▶ **Exercise aim**
Write out the data below exactly, from its first line to the line containing "ATOM 3 C C .", that line included.

▶ **Records for the exercise**
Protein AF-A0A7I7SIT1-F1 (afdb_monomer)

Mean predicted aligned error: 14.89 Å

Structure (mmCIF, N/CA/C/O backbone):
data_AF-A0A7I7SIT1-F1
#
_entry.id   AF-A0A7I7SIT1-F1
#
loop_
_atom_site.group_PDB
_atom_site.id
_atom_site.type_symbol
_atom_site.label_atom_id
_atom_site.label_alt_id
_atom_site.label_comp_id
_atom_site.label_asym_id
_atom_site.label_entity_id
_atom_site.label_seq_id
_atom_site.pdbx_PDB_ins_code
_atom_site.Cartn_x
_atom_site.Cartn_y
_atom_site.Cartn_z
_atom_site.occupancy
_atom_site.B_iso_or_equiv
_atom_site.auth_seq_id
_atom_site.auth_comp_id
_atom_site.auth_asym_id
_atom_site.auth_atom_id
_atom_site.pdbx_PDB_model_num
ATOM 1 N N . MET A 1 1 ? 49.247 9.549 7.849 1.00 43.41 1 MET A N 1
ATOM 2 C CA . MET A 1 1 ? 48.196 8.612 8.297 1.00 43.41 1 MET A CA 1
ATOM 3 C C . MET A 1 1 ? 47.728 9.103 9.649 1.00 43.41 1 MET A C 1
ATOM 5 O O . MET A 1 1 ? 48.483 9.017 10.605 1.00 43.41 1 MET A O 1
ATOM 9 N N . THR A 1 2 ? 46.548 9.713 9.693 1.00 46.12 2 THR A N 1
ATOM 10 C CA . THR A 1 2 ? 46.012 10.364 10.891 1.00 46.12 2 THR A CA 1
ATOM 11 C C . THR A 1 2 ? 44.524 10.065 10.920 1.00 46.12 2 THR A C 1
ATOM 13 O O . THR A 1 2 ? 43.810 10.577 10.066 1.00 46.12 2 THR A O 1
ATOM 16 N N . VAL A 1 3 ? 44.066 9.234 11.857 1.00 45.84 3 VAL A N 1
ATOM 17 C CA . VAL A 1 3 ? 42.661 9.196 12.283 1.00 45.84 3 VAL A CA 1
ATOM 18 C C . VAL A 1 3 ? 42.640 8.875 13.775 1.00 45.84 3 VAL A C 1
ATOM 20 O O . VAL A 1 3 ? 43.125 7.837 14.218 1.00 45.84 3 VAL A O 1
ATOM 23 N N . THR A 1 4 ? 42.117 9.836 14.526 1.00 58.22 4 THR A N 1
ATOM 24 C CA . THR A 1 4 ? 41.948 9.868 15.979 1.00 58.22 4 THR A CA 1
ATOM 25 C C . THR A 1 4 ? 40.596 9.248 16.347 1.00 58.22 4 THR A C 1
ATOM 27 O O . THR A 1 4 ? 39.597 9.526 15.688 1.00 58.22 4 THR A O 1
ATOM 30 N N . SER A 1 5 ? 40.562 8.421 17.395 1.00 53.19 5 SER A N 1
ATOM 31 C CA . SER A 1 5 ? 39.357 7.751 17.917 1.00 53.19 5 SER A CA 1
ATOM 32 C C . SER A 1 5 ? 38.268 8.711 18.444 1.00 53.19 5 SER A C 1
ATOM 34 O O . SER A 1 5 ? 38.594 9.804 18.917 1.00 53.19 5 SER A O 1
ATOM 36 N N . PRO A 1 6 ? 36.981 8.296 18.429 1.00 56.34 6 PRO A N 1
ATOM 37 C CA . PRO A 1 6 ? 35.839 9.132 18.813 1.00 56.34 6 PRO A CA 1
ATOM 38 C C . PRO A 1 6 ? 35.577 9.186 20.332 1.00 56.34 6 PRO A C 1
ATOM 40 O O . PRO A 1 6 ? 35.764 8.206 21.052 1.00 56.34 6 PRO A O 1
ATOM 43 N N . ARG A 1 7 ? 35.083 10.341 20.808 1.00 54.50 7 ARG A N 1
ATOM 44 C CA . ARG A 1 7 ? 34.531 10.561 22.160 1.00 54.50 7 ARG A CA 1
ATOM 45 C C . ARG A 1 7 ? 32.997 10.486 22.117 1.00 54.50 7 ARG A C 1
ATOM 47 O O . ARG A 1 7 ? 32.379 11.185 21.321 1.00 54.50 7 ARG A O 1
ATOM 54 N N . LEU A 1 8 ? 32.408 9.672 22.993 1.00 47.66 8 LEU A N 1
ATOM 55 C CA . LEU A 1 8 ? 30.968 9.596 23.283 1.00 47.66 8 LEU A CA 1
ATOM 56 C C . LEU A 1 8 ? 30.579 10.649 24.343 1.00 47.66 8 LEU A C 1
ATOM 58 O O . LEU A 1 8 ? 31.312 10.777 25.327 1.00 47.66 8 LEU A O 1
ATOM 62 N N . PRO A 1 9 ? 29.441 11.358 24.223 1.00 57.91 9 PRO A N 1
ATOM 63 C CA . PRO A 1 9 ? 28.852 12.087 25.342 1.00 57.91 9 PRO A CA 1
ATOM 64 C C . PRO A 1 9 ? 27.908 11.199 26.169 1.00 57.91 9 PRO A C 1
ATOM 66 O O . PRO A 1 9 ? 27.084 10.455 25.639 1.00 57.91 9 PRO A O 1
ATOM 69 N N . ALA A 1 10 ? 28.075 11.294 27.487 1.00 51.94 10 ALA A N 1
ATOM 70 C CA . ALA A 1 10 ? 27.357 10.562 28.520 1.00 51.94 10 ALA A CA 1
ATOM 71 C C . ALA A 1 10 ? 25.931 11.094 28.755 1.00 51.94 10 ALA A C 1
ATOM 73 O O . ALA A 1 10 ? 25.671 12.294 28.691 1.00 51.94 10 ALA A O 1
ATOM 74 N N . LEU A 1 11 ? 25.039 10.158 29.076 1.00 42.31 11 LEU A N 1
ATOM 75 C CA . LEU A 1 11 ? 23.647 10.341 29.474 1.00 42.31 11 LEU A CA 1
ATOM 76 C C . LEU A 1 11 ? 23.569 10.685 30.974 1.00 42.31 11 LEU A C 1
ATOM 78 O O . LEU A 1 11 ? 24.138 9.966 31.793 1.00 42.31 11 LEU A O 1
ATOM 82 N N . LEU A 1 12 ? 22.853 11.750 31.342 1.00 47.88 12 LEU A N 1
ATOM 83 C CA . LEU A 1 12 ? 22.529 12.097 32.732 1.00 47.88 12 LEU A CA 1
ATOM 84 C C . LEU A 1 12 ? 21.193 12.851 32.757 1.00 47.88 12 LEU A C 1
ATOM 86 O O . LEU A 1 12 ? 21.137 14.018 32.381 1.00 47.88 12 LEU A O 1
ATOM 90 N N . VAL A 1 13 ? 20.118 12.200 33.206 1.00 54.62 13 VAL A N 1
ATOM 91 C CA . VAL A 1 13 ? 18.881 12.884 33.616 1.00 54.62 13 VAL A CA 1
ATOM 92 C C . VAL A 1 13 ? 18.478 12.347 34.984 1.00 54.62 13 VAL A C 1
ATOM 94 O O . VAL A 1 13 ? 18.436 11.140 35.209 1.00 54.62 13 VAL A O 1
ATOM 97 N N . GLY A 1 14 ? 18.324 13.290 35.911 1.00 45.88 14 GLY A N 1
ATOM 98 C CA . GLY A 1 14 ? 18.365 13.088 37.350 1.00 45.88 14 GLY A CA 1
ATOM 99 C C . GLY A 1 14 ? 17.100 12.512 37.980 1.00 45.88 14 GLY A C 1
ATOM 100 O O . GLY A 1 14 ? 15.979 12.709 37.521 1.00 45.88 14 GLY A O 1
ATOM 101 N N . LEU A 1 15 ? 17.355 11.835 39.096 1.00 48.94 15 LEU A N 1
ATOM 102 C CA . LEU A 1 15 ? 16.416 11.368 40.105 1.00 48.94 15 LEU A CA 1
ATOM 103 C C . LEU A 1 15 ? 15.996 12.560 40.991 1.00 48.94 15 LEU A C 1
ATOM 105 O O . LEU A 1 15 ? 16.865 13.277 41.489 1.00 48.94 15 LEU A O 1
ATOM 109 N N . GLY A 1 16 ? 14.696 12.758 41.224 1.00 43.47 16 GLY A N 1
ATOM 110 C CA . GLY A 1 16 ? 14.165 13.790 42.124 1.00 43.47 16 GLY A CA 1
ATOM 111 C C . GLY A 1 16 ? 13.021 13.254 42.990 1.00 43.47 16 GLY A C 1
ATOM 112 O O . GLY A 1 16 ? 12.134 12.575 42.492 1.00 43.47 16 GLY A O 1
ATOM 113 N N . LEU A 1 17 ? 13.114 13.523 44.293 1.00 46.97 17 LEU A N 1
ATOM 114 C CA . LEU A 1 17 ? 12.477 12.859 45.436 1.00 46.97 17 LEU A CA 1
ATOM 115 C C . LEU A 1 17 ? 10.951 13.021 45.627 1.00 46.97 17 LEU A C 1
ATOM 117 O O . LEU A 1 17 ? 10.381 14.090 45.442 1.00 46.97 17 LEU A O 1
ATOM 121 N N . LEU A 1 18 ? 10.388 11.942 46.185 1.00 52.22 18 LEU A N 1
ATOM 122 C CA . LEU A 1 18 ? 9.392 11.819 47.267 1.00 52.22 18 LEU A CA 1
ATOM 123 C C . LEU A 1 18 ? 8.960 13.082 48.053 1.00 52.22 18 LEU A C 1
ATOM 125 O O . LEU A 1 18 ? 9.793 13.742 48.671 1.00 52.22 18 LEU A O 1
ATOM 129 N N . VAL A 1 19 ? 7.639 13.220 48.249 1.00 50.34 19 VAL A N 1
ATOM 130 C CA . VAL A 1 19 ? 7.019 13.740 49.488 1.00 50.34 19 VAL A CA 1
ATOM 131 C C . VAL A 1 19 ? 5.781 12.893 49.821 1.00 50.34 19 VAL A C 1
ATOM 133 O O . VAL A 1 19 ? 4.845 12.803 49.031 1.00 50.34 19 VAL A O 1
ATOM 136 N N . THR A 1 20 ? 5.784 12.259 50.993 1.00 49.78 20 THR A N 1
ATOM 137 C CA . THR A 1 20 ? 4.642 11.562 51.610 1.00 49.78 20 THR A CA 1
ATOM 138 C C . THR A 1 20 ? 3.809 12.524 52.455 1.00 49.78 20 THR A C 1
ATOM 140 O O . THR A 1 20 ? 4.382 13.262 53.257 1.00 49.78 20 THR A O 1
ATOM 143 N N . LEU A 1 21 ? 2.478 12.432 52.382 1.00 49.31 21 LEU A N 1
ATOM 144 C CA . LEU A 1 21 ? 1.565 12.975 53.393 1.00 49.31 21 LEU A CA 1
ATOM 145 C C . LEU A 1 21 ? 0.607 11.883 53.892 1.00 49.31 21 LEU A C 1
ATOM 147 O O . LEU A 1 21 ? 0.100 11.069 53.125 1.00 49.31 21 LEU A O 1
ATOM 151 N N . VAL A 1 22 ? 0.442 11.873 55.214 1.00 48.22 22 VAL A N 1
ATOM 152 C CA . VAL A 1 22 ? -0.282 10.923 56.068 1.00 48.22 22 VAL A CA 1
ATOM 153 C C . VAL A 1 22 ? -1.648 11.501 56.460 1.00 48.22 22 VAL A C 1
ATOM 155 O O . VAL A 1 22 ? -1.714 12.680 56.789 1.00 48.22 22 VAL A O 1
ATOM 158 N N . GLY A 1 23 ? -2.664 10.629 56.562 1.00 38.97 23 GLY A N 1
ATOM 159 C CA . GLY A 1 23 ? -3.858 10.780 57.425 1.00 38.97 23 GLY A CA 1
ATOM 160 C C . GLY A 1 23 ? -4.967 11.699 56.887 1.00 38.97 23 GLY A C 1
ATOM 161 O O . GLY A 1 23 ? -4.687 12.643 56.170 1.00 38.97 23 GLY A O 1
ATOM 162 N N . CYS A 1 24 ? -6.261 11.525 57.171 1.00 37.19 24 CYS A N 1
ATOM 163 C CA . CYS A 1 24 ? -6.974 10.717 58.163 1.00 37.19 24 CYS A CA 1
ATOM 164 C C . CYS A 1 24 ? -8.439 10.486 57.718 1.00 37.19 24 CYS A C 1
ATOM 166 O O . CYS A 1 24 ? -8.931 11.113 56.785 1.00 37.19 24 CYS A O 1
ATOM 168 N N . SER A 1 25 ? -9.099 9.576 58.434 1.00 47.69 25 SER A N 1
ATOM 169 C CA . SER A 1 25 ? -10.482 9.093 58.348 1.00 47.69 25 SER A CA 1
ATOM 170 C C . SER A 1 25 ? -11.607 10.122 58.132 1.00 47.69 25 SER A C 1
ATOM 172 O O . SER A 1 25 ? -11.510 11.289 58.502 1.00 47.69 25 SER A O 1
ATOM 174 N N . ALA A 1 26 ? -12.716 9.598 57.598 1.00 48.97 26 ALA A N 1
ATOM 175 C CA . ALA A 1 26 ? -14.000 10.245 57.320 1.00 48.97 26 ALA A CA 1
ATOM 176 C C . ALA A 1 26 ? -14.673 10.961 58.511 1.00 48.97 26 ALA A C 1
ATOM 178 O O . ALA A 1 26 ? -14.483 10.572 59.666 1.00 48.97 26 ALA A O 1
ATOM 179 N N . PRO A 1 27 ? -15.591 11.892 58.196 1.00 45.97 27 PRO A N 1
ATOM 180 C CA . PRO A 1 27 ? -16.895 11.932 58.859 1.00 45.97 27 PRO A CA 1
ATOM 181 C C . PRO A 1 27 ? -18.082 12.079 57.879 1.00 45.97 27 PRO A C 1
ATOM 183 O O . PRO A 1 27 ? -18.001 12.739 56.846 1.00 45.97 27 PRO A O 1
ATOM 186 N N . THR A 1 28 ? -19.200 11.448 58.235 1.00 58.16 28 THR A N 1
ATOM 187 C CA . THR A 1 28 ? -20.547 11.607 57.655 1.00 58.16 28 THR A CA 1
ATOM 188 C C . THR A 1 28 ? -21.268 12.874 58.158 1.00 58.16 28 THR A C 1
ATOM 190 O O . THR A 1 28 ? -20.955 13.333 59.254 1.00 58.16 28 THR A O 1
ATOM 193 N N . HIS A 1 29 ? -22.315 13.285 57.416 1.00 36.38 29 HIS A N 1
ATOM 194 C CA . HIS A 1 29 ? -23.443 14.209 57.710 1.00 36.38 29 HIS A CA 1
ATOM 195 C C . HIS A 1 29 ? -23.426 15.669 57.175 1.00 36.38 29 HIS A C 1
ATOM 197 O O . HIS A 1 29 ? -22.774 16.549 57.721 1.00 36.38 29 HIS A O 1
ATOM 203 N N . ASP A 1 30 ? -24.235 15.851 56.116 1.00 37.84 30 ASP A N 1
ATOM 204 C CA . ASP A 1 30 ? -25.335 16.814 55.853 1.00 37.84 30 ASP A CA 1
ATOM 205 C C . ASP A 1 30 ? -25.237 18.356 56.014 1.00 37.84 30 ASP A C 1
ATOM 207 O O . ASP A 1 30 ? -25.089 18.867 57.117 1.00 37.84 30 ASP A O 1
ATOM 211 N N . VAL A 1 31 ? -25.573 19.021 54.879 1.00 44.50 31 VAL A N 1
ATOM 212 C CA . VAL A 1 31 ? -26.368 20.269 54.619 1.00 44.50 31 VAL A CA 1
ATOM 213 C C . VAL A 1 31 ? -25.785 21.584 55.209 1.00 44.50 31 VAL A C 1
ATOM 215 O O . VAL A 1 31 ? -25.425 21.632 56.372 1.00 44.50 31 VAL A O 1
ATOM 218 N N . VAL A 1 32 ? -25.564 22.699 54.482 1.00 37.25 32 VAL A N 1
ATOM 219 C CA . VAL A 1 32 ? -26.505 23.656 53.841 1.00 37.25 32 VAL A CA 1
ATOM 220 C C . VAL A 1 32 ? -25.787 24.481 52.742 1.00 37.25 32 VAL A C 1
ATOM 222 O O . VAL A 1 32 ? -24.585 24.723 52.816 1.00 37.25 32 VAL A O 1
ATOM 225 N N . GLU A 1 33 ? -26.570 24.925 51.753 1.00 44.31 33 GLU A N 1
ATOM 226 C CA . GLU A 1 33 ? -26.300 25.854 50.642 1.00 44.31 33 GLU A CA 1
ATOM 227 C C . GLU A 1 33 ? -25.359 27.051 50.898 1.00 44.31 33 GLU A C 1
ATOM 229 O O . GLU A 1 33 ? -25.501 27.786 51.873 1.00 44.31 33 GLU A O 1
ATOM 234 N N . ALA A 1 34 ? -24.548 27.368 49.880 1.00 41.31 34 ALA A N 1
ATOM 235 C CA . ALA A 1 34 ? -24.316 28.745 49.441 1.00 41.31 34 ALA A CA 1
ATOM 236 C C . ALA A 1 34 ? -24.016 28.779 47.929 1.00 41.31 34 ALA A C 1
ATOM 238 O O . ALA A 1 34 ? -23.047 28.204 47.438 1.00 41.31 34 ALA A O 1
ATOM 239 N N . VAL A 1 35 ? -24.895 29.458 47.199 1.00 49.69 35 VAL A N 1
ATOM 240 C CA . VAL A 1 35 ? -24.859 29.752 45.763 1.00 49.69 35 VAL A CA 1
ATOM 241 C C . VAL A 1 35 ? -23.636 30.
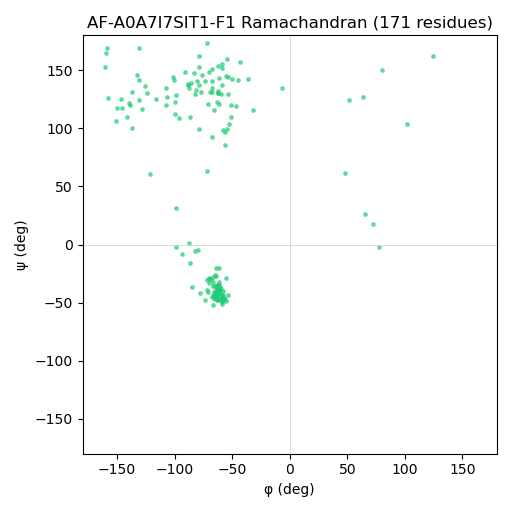601 45.393 1.00 49.69 35 VAL A C 1
ATOM 243 O O . VAL A 1 35 ? -23.411 31.664 45.968 1.00 49.69 35 VAL A O 1
ATOM 246 N N . SER A 1 36 ? -22.895 30.181 44.364 1.00 38.03 36 SER A N 1
ATOM 247 C CA . SER A 1 36 ? -22.162 31.079 43.464 1.00 38.03 36 SER A CA 1
ATOM 248 C C . SER A 1 36 ? -21.881 30.394 42.130 1.00 38.03 36 SER A C 1
ATOM 250 O O . SER A 1 36 ? -21.346 29.292 42.058 1.00 38.03 36 SER A O 1
ATOM 252 N N . SER A 1 37 ? -22.305 31.082 41.078 1.00 46.06 37 SER A N 1
ATOM 253 C CA . SER A 1 37 ? -22.251 30.720 39.671 1.00 46.06 37 SER A CA 1
ATOM 254 C C . SER A 1 37 ? -20.892 30.188 39.221 1.00 46.06 37 SER A C 1
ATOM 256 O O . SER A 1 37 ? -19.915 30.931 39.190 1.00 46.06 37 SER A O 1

▶ **Output below**
Protein AF-A0A7I7SIT1-F1 (afdb_monomer)

Mean predicted aligned error: 14.89 Å

Structure (mmCIF, N/CA/C/O backbone):
data_AF-A0A7I7SIT1-F1
#
_entry.id   AF-A0A7I7SIT1-F1
#
loop_
_atom_site.group_PDB
_atom_site.id
_atom_site.type_symbol
_atom_site.label_atom_id
_atom_site.label_alt_id
_atom_site.label_comp_id
_atom_site.label_asym_id
_atom_site.label_entity_id
_atom_site.label_seq_id
_atom_site.pdbx_PDB_ins_code
_atom_site.Cartn_x
_atom_site.Cartn_y
_atom_site.Cartn_z
_atom_site.occupancy
_atom_site.B_iso_or_equiv
_atom_site.auth_seq_id
_atom_site.auth_comp_id
_atom_site.auth_asym_id
_atom_site.auth_atom_id
_atom_site.pdbx_PDB_model_num
ATOM 1 N N . MET A 1 1 ? 49.247 9.549 7.849 1.00 43.41 1 MET A N 1
ATOM 2 C CA . MET A 1 1 ? 48.196 8.612 8.297 1.00 43.41 1 MET A CA 1
ATOM 3 C C . MET A 1 1 ? 47.728 9.103 9.649 1.00 43.41 1 MET A C 1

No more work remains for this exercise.